(Task instructions):
Begin at the line containing "ATOM 116 O O" and copy each line exactly through the end of the records, leaving out what comes before.

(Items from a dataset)

☆ ☆ ☆ ☆

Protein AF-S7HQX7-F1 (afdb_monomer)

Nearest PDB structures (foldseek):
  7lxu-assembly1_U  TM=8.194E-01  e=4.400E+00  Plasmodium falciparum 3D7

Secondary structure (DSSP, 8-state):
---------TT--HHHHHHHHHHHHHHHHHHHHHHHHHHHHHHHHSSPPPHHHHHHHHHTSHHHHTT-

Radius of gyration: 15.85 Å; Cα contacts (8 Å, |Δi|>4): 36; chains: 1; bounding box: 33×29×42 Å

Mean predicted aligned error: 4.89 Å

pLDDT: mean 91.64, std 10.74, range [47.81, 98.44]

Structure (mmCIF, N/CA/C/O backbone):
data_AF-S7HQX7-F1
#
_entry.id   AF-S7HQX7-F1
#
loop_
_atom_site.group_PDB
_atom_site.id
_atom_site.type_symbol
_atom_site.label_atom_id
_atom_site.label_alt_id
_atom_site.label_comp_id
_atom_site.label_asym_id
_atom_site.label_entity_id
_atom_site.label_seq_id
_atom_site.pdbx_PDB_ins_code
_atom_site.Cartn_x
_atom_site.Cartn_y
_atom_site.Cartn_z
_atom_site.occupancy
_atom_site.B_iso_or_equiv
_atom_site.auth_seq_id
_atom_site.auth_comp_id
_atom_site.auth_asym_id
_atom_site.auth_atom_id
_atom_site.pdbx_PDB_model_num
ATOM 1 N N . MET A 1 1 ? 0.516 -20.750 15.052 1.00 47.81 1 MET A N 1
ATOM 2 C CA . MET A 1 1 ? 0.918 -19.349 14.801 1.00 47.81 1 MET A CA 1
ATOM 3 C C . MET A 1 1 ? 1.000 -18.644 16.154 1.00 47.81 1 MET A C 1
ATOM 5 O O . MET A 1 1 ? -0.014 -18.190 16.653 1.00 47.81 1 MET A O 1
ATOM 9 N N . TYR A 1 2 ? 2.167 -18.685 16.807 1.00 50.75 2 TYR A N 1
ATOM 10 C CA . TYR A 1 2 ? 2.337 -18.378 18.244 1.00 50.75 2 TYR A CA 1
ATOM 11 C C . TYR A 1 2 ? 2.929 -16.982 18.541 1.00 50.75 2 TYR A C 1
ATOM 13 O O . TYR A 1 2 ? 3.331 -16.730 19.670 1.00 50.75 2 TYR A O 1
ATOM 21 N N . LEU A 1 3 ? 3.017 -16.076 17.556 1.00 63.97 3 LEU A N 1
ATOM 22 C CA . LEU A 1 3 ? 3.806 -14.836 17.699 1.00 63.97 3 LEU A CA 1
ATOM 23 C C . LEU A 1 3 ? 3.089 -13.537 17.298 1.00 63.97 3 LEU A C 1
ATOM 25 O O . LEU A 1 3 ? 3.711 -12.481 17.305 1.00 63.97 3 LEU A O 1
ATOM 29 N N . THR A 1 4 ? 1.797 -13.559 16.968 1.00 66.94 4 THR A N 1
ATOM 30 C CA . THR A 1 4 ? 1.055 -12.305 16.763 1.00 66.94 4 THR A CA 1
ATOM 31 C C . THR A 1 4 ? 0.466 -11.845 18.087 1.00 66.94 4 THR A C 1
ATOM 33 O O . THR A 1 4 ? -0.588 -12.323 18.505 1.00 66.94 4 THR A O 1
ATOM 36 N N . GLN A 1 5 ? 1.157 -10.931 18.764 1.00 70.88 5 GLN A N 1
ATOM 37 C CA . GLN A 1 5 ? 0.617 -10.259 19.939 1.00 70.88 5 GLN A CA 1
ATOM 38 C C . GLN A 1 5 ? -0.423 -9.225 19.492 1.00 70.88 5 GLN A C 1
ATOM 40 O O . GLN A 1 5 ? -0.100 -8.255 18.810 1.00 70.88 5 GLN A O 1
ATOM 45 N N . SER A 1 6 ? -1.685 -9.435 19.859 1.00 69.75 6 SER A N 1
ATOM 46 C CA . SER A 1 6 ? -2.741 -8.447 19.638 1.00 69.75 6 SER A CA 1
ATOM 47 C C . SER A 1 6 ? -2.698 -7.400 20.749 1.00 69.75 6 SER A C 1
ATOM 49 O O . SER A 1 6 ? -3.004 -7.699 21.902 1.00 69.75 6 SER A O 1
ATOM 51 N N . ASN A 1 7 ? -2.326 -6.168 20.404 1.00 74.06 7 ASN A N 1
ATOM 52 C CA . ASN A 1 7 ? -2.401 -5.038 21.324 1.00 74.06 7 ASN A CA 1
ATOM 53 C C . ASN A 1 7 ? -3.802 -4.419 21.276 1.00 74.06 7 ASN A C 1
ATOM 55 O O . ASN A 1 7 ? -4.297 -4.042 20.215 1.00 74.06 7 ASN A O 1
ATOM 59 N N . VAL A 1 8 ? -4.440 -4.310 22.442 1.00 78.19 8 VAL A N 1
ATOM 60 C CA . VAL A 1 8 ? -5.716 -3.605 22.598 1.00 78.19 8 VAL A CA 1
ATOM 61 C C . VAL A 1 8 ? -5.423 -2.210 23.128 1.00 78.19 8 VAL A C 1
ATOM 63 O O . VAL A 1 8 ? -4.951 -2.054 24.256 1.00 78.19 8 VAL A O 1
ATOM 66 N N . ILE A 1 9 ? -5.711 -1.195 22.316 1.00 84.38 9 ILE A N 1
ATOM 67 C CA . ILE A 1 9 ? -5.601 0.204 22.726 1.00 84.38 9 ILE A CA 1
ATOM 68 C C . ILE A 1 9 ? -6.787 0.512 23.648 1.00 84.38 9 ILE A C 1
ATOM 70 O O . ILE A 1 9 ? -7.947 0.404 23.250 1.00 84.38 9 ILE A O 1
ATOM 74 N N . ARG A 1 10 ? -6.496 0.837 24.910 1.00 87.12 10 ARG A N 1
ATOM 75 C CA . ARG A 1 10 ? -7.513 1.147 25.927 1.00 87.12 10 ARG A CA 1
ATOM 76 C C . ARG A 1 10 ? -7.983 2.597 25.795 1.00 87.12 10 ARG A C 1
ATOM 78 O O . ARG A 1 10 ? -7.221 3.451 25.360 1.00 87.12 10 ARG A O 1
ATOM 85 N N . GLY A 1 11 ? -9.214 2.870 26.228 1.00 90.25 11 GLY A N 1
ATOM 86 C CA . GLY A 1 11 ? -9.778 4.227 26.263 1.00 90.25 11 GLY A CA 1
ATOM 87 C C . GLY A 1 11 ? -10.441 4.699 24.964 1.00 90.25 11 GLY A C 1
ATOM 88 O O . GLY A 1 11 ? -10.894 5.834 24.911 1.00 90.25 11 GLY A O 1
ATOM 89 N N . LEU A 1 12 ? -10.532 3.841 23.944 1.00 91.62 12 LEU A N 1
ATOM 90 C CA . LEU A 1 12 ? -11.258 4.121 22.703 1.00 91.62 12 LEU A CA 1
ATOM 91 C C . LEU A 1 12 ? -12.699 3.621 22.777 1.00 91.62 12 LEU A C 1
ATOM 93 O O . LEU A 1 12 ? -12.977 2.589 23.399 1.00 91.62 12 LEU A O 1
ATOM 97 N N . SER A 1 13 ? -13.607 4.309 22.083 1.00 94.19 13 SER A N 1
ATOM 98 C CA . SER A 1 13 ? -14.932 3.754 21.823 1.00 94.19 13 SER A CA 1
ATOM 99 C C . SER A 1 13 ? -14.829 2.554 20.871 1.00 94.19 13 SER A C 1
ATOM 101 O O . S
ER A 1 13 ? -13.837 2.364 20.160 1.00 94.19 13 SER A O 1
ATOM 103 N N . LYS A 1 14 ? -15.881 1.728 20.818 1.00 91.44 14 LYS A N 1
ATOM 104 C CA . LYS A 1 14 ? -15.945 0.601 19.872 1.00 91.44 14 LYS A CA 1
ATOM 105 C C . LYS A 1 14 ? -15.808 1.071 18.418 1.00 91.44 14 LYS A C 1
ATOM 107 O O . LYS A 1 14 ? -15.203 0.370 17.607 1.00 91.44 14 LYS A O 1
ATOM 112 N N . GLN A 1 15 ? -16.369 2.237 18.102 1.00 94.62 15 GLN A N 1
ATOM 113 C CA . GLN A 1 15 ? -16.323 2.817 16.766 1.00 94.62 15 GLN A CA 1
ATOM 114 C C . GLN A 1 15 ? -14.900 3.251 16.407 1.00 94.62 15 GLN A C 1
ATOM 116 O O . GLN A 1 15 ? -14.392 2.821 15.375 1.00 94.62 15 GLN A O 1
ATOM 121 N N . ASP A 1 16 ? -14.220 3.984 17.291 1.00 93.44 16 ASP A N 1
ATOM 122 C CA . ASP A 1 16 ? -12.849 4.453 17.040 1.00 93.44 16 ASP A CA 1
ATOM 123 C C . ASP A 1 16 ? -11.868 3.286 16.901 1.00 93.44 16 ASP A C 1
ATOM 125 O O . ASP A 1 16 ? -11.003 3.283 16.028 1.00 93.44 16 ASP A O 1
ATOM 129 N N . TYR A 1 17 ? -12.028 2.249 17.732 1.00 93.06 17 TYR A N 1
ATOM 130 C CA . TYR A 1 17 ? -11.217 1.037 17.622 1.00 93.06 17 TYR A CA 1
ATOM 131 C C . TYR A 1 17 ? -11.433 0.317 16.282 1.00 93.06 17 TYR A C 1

☆ ☆ ☆ ☆

(Exercise output):
ATOM 116 O O . GLN A 1 15 ? -14.392 2.821 15.375 1.00 94.62 15 GLN A O 1
ATOM 121 N N . ASP A 1 16 ? -14.220 3.984 17.291 1.00 93.44 16 ASP A N 1
ATOM 122 C CA . ASP A 1 16 ? -12.849 4.453 17.040 1.00 93.44 16 ASP A CA 1
ATOM 123 C C . ASP A 1 16 ? -11.868 3.286 16.901 1.00 93.44 16 ASP A C 1
ATOM 125 O O . ASP A 1 16 ? -11.003 3.283 16.028 1.00 93.44 16 ASP A O 1
ATOM 129 N N . TYR A 1 17 ? -12.028 2.249 17.732 1.00 93.06 17 TYR A N 1
ATOM 130 C CA . TYR A 1 17 ? -11.217 1.037 17.622 1.00 93.06 17 TYR A CA 1
ATOM 131 C C . TYR A 1 17 ? -11.433 0.317 16.282 1.00 93.06 17 TYR A C 1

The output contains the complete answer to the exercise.